Of the lines below, write out exactly those from the line with "ATOM 176 O O" through the line with "ATOM 188 O O", both included, and skip the rest.

Extracted data entries:
↓↓↓

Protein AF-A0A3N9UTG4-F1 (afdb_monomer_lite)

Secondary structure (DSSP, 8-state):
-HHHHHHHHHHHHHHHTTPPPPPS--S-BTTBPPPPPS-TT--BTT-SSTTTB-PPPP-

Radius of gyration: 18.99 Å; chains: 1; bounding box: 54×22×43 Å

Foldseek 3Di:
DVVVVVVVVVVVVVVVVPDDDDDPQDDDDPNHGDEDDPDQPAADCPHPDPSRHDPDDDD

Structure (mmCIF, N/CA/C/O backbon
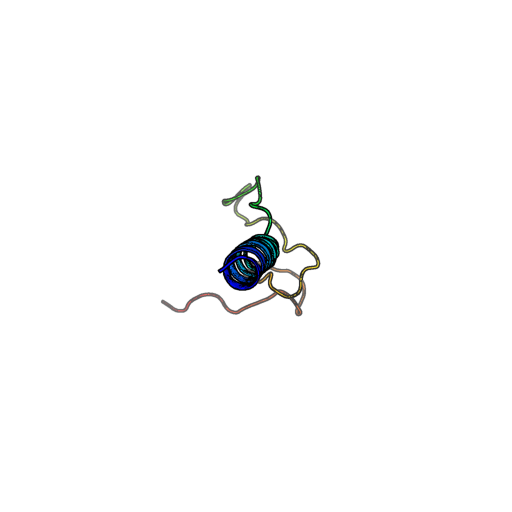e):
data_AF-A0A3N9UTG4-F1
#
_entry.id   AF-A0A3N9UTG4-F1
#
loop_
_atom_site.group_PDB
_atom_site.id
_atom_site.type_symbol
_atom_site.label_atom_id
_atom_site.label_alt_id
_atom_site.label_comp_id
_atom_site.label_asym_id
_atom_site.label_entity_id
_atom_site.label_seq_id
_atom_site.pdbx_PDB_ins_code
_atom_site.Cartn_x
_atom_site.Cartn_y
_atom_site.Cartn_z
_atom_site.occupancy
_atom_site.B_iso_or_equiv
_atom_site.auth_seq_id
_atom_site.auth_comp_id
_atom_site.auth_asym_id
_atom_site.auth_atom_id
_atom_site.pdbx_PDB_model_num
ATOM 1 N N . MET A 1 1 ? 37.860 8.718 -20.796 1.00 61.22 1 MET A N 1
ATOM 2 C CA . MET A 1 1 ? 36.873 9.767 -21.146 1.00 61.22 1 MET A CA 1
ATOM 3 C C . MET A 1 1 ? 35.666 9.214 -21.908 1.00 61.22 1 MET A C 1
ATOM 5 O O . MET A 1 1 ? 34.583 9.265 -21.354 1.00 61.22 1 MET A O 1
ATOM 9 N N . LYS A 1 2 ? 35.812 8.615 -23.103 1.00 70.62 2 LYS A N 1
ATOM 10 C CA . LYS A 1 2 ? 34.673 8.034 -23.860 1.00 70.62 2 LYS A CA 1
ATOM 11 C C . LYS A 1 2 ? 33.975 6.860 -23.148 1.00 70.62 2 LYS A C 1
ATOM 13 O O . LYS A 1 2 ? 32.759 6.872 -23.026 1.00 70.62 2 LYS A O 1
ATOM 18 N N . MET A 1 3 ? 34.734 5.910 -22.593 1.00 72.00 3 MET A N 1
ATOM 19 C CA . MET A 1 3 ? 34.166 4.778 -21.833 1.00 72.00 3 MET A CA 1
ATOM 20 C C . MET A 1 3 ? 33.513 5.208 -20.511 1.00 72.00 3 MET A C 1
ATOM 22 O O . MET A 1 3 ? 32.500 4.649 -20.114 1.00 72.00 3 MET A O 1
ATOM 26 N N . THR A 1 4 ? 34.055 6.236 -19.852 1.00 76.88 4 THR A N 1
ATOM 27 C CA . THR A 1 4 ? 33.521 6.770 -18.589 1.00 76.88 4 THR A CA 1
ATOM 28 C C . THR A 1 4 ? 32.149 7.421 -18.785 1.00 76.88 4 THR A C 1
ATOM 30 O O . THR A 1 4 ? 31.251 7.202 -17.983 1.00 76.88 4 THR A O 1
ATOM 33 N N . VAL A 1 5 ? 31.963 8.170 -19.878 1.00 83.88 5 VAL A N 1
ATOM 34 C CA . VAL A 1 5 ? 30.672 8.792 -20.222 1.00 83.88 5 VAL A CA 1
ATOM 35 C C . VAL A 1 5 ? 29.614 7.734 -20.546 1.00 83.88 5 VAL A C 1
ATOM 37 O O . VAL A 1 5 ? 28.488 7.836 -20.068 1.00 83.88 5 VAL A O 1
ATOM 40 N N . VAL A 1 6 ? 29.982 6.687 -21.294 1.00 86.06 6 VAL A N 1
ATOM 41 C CA . VAL A 1 6 ? 29.076 5.562 -21.591 1.00 86.06 6 VAL A CA 1
ATOM 42 C C . VAL A 1 6 ? 28.666 4.833 -20.308 1.00 86.06 6 VAL A C 1
ATOM 44 O O . VAL A 1 6 ? 27.484 4.569 -20.115 1.00 86.06 6 VAL A O 1
ATOM 47 N N . ALA A 1 7 ? 29.606 4.578 -19.394 1.00 87.25 7 ALA A N 1
ATOM 48 C CA . ALA A 1 7 ? 29.307 3.926 -18.119 1.00 87.25 7 ALA A CA 1
ATOM 49 C C . ALA A 1 7 ? 28.333 4.741 -17.248 1.00 87.25 7 ALA A C 1
ATOM 51 O O . ALA A 1 7 ? 27.406 4.171 -16.678 1.00 87.25 7 ALA A O 1
ATOM 52 N N . ILE A 1 8 ? 28.498 6.068 -17.184 1.00 89.50 8 ILE A N 1
ATOM 53 C CA . ILE A 1 8 ? 27.601 6.956 -16.426 1.00 89.50 8 ILE A CA 1
ATOM 54 C C . ILE A 1 8 ? 26.194 6.978 -17.042 1.00 89.50 8 ILE A C 1
ATOM 56 O O . ILE A 1 8 ? 25.209 6.882 -16.313 1.00 89.50 8 ILE A O 1
ATOM 60 N N . LEU A 1 9 ? 26.086 7.053 -18.373 1.00 87.50 9 LEU A N 1
ATOM 61 C CA . LEU A 1 9 ? 24.797 7.013 -19.074 1.00 87.50 9 LEU A CA 1
ATOM 62 C C . LEU A 1 9 ? 24.063 5.683 -18.858 1.00 87.50 9 LEU A C 1
ATOM 64 O O . LEU A 1 9 ? 22.869 5.683 -18.566 1.00 87.50 9 LEU A O 1
ATOM 68 N N . CYS A 1 10 ? 24.773 4.554 -18.948 1.00 86.25 10 CYS A N 1
ATOM 69 C CA . CYS A 1 10 ? 24.196 3.237 -18.679 1.00 86.25 10 CYS A CA 1
ATOM 70 C C . CYS A 1 10 ? 23.751 3.097 -17.219 1.00 86.25 10 CYS A C 1
ATOM 72 O O . CYS A 1 10 ? 22.651 2.615 -16.965 1.00 86.25 10 CYS A O 1
ATOM 74 N N . ALA A 1 11 ? 24.565 3.553 -16.263 1.00 84.44 11 ALA A N 1
ATOM 75 C CA . ALA A 1 11 ? 24.201 3.529 -14.850 1.00 84.44 11 ALA A CA 1
ATOM 76 C C . ALA A 1 11 ? 22.949 4.378 -14.568 1.00 84.44 11 ALA A C 1
ATOM 78 O O . ALA A 1 11 ? 22.057 3.929 -13.854 1.00 84.44 11 ALA A O 1
ATOM 79 N N . GLY A 1 12 ? 22.839 5.564 -15.178 1.00 82.56 12 GLY A N 1
ATOM 80 C CA . GLY A 1 12 ? 21.656 6.419 -15.058 1.00 82.56 12 GLY A CA 1
ATOM 81 C C . GLY A 1 12 ? 20.374 5.758 -15.578 1.00 82.56 12 GLY A C 1
ATOM 82 O O . GLY A 1 12 ? 19.352 5.802 -14.895 1.00 82.56 12 GLY A O 1
ATOM 83 N N . LEU A 1 13 ? 20.432 5.091 -16.740 1.00 79.88 13 LEU A N 1
ATOM 84 C CA . LEU A 1 13 ? 19.280 4.372 -17.308 1.00 79.88 13 LEU A CA 1
ATOM 85 C C . LEU A 1 13 ? 18.831 3.177 -16.452 1.00 79.88 13 LEU A C 1
ATOM 87 O O . LEU A 1 13 ? 17.638 2.893 -16.364 1.00 79.88 13 LEU A O 1
ATOM 91 N N . LEU A 1 14 ? 19.773 2.462 -15.832 1.00 78.94 14 LEU A N 1
ATOM 92 C CA . LEU A 1 14 ? 19.455 1.294 -15.007 1.00 78.94 14 LEU A CA 1
ATOM 93 C C . LEU A 1 14 ? 18.706 1.679 -13.723 1.00 78.94 14 LEU A C 1
ATOM 95 O O . LEU A 1 14 ? 17.837 0.934 -13.280 1.00 78.94 14 LEU A O 1
ATOM 99 N N . VAL A 1 15 ? 18.993 2.849 -13.145 1.00 77.25 15 VAL A N 1
ATOM 100 C CA . VAL A 1 15 ? 18.347 3.304 -11.902 1.00 77.25 15 VAL A CA 1
ATOM 101 C C . VAL A 1 15 ? 16.915 3.797 -12.140 1.00 77.25 15 VAL A C 1
ATOM 103 O O . VAL A 1 15 ? 16.054 3.600 -11.284 1.00 77.25 15 VAL A O 1
ATOM 106 N N . SER A 1 16 ? 16.613 4.388 -13.303 1.00 71.88 16 SER A N 1
ATOM 107 C CA . SER A 1 16 ? 15.255 4.878 -13.598 1.00 71.88 16 SER A CA 1
ATOM 108 C C . SER A 1 16 ? 14.221 3.761 -13.776 1.00 71.88 16 SER A C 1
ATOM 110 O O . SER A 1 16 ? 13.032 4.001 -13.598 1.00 71.88 16 SER A O 1
ATOM 112 N N . ALA A 1 17 ? 14.657 2.541 -14.101 1.00 69.62 17 ALA A N 1
ATOM 113 C CA . ALA A 1 17 ? 13.777 1.387 -14.295 1.00 69.62 17 ALA A CA 1
ATOM 114 C C . ALA A 1 17 ? 13.208 0.806 -12.982 1.00 69.62 17 ALA A C 1
ATOM 116 O O . ALA A 1 17 ? 12.329 -0.050 -13.023 1.00 69.62 17 ALA A O 1
ATOM 117 N N . CYS A 1 18 ? 13.688 1.264 -11.822 1.00 72.38 18 CYS A N 1
ATOM 118 C CA . CYS A 1 18 ? 13.245 0.790 -10.508 1.00 72.38 18 CYS A CA 1
ATOM 119 C C . CYS A 1 18 ? 12.119 1.640 -9.889 1.00 72.38 18 CYS A C 1
ATOM 121 O O . CYS A 1 18 ? 11.698 1.365 -8.765 1.00 72.38 18 CYS A O 1
ATOM 123 N N . ALA A 1 19 ? 11.645 2.688 -10.573 1.00 76.06 19 ALA A N 1
ATOM 124 C CA . ALA A 1 19 ? 10.527 3.494 -10.092 1.00 76.06 19 ALA A CA 1
ATOM 125 C C . ALA A 1 19 ? 9.194 2.779 -10.379 1.00 76.06 19 ALA A C 1
ATOM 127 O O . ALA A 1 19 ? 8.917 2.408 -11.516 1.00 76.06 19 ALA A O 1
ATOM 128 N N . GLY A 1 20 ? 8.372 2.569 -9.346 1.00 77.38 20 GLY A N 1
ATOM 129 C CA . GLY A 1 20 ? 7.029 2.004 -9.508 1.00 77.38 20 GLY A CA 1
ATOM 130 C C . GLY A 1 20 ? 6.057 2.981 -10.180 1.00 77.38 20 GLY A C 1
ATOM 131 O O . GLY A 1 20 ? 6.197 4.196 -10.037 1.00 77.38 20 GLY A O 1
ATOM 132 N N . GLU A 1 21 ? 5.051 2.450 -10.878 1.00 83.25 21 GLU A N 1
ATOM 133 C CA . GLU A 1 21 ? 3.973 3.244 -11.485 1.00 83.25 21 GLU A CA 1
ATOM 134 C C . GLU A 1 21 ? 3.117 3.915 -10.401 1.00 83.25 21 GLU A C 1
ATOM 136 O O . GLU A 1 21 ? 2.726 3.277 -9.416 1.00 83.25 21 GLU A O 1
ATOM 141 N N . ARG A 1 22 ? 2.802 5.206 -10.568 1.00 85.88 22 ARG A N 1
ATOM 142 C CA . ARG A 1 22 ? 1.975 5.926 -9.592 1.00 85.88 22 ARG A CA 1
ATOM 143 C C . ARG A 1 22 ? 0.499 5.544 -9.786 1.00 85.88 22 ARG A C 1
ATOM 145 O O . ARG A 1 22 ? -0.049 5.798 -10.854 1.00 85.88 22 ARG A O 1
ATOM 152 N N . PRO A 1 23 ? -0.198 5.033 -8.757 1.00 85.81 23 PRO A N 1
ATOM 153 C CA . PRO A 1 23 ? -1.614 4.694 -8.881 1.00 85.81 23 PRO A CA 1
ATOM 154 C C . PRO A 1 23 ? -2.494 5.946 -9.028 1.00 85.81 23 PRO A C 1
ATOM 156 O O . PRO A 1 23 ? -2.258 6.975 -8.388 1.00 85.81 23 PRO A O 1
ATOM 159 N N . ALA A 1 24 ? -3.545 5.843 -9.846 1.00 89.94 24 ALA A N 1
ATOM 160 C CA . ALA A 1 24 ? -4.507 6.924 -10.096 1.00 89.94 24 ALA A CA 1
ATOM 161 C C . ALA A 1 24 ? -5.636 7.002 -9.047 1.00 89.94 24 ALA A C 1
ATOM 163 O O . ALA A 1 24 ? -6.364 7
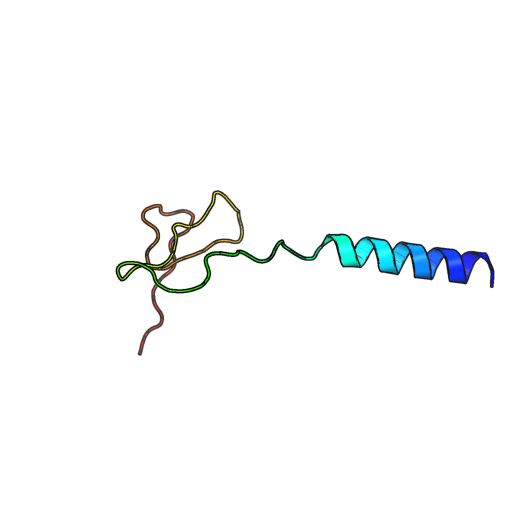.987 -8.979 1.00 89.94 24 ALA A O 1
ATOM 164 N N . ASN A 1 25 ? -5.780 5.968 -8.222 1.00 88.44 25 ASN A N 1
ATOM 165 C CA . ASN A 1 25 ? -6.881 5.748 -7.280 1.00 88.44 25 ASN A CA 1
ATOM 166 C C . ASN A 1 25 ? -6.444 5.924 -5.812 1.00 88.44 25 ASN A C 1
ATOM 168 O O . ASN A 1 25 ? -6.808 5.137 -4.941 1.00 88.44 25 ASN A O 1
ATOM 172 N N . LEU A 1 26 ? -5.614 6.933 -5.540 1.00 89.94 26 LEU A N 1
ATOM 173 C CA . LEU A 1 26 ? -5.156 7.244 -4.185 1.00 89.94 26 LEU A CA 1
ATOM 174 C C . LEU A 1 26 ? -6.292 7.818 -3.325 1.00 89.94 26 LEU A C 1
ATOM 176 O O . LEU A 1 26 ? -7.070 8.651 -3.786 1.00 89.94 26 LEU A O 1
ATOM 180 N N . GLY A 1 27 ? -6.319 7.433 -2.048 1.00 91.50 27 GLY A N 1
ATOM 181 C CA . GLY A 1 27 ? -7.286 7.917 -1.062 1.00 91.50 27 GLY A CA 1
ATOM 182 C C . GLY A 1 27 ? -8.331 6.875 -0.660 1.00 91.50 27 GLY A C 1
ATOM 183 O O . GLY A 1 27 ? -8.294 5.722 -1.086 1.00 91.50 27 GLY A O 1
ATOM 184 N N . VAL A 1 28 ? -9.243 7.295 0.217 1.00 94.50 28 VAL A N 1
ATOM 185 C CA . VAL A 1 28 ? -10.356 6.477 0.712 1.00 94.50 28 VAL A CA 1
ATOM 186 C C . VAL A 1 28 ? -11.585 6.721 -0.157 1.00 94.50 28 VAL A C 1
ATOM 188 O O . VAL A 1 28 ? -11.982 7.864 -0.378 1.00 94.50 28 VAL A O 1
ATOM 191 N N . THR A 1 29 ? -12.223 5.643 -0.600 1.00 92.94 29 THR A N 1
ATOM 192 C CA . THR A 1 29 ? -13.456 5.667 -1.396 1.00 92.94 29 THR A CA 1
ATOM 193 C C . THR A 1 29 ? -14.484 4.754 -0.742 1.00 92.94 29 THR A C 1
ATOM 195 O O . THR A 1 29 ? -14.168 3.607 -0.448 1.00 92.94 29 THR A O 1
ATOM 198 N N . ASN A 1 30 ? -15.706 5.240 -0.494 1.00 93.94 30 ASN A N 1
ATOM 199 C CA . ASN A 1 30 ? -16.749 4.495 0.236 1.00 93.94 30 ASN A CA 1
ATOM 200 C C . ASN A 1 30 ? -16.307 3.992 1.627 1.00 93.94 30 ASN A C 1
ATOM 202 O O . ASN A 1 30 ? -16.718 2.926 2.073 1.00 93.94 30 ASN A O 1
ATOM 206 N N . GLY A 1 31 ? -15.460 4.764 2.314 1.00 94.62 31 GLY A N 1
ATOM 207 C CA . GLY A 1 31 ? -14.993 4.441 3.666 1.00 94.62 31 GLY A CA 1
ATOM 208 C C . GLY A 1 31 ? -13.835 3.442 3.733 1.00 94.62 31 GLY A C 1
ATOM 209 O O . GLY A 1 31 ? -13.332 3.205 4.827 1.00 94.62 31 GLY A O 1
ATOM 210 N N . THR A 1 32 ? -13.364 2.908 2.602 1.00 94.06 32 THR A N 1
ATOM 211 C CA . THR A 1 32 ? -12.234 1.969 2.564 1.00 94.06 32 THR A CA 1
ATOM 212 C C . THR A 1 32 ? -11.133 2.410 1.604 1.00 94.06 32 THR A C 1
ATOM 214 O O . THR A 1 32 ? -11.359 3.173 0.662 1.00 94.06 32 THR A O 1
ATOM 217 N N . LEU A 1 33 ? -9.916 1.919 1.834 1.00 93.62 33 LEU A N 1
ATOM 218 C CA . LEU A 1 33 ? -8.849 1.986 0.833 1.00 93.62 33 LEU A CA 1
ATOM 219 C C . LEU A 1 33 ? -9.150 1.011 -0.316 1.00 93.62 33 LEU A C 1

↑↑↑

*WRITTEN ANSWER*
ATOM 176 O O . LEU A 1 26 ? -7.070 8.651 -3.786 1.00 89.94 26 LEU A O 1
ATOM 180 N N . GLY A 1 27 ? -6.319 7.433 -2.048 1.00 91.50 27 GLY A N 1
ATOM 181 C CA . GLY A 1 27 ? -7.286 7.917 -1.062 1.00 91.50 27 GLY A CA 1
ATOM 182 C C . GLY A 1 27 ? -8.331 6.875 -0.660 1.00 91.50 27 GLY A C 1
ATOM 183 O O . GLY A 1 27 ? -8.294 5.722 -1.086 1.00 91.50 27 GLY A O 1
ATOM 184 N N . VAL A 1 28 ? -9.243 7.295 0.217 1.00 94.50 28 VAL A N 1
ATOM 185 C CA . VAL A 1 28 ? -10.356 6.477 0.712 1.00 94.50 28 VAL A CA 1
ATOM 186 C C . VAL A 1 28 ? -11.585 6.721 -0.157 1.00 94.50 28 VAL A C 1
ATOM 188 O O . VAL A 1 28 ? -11.982 7.864 -0.378 1.00 94.50 28 VAL A O 1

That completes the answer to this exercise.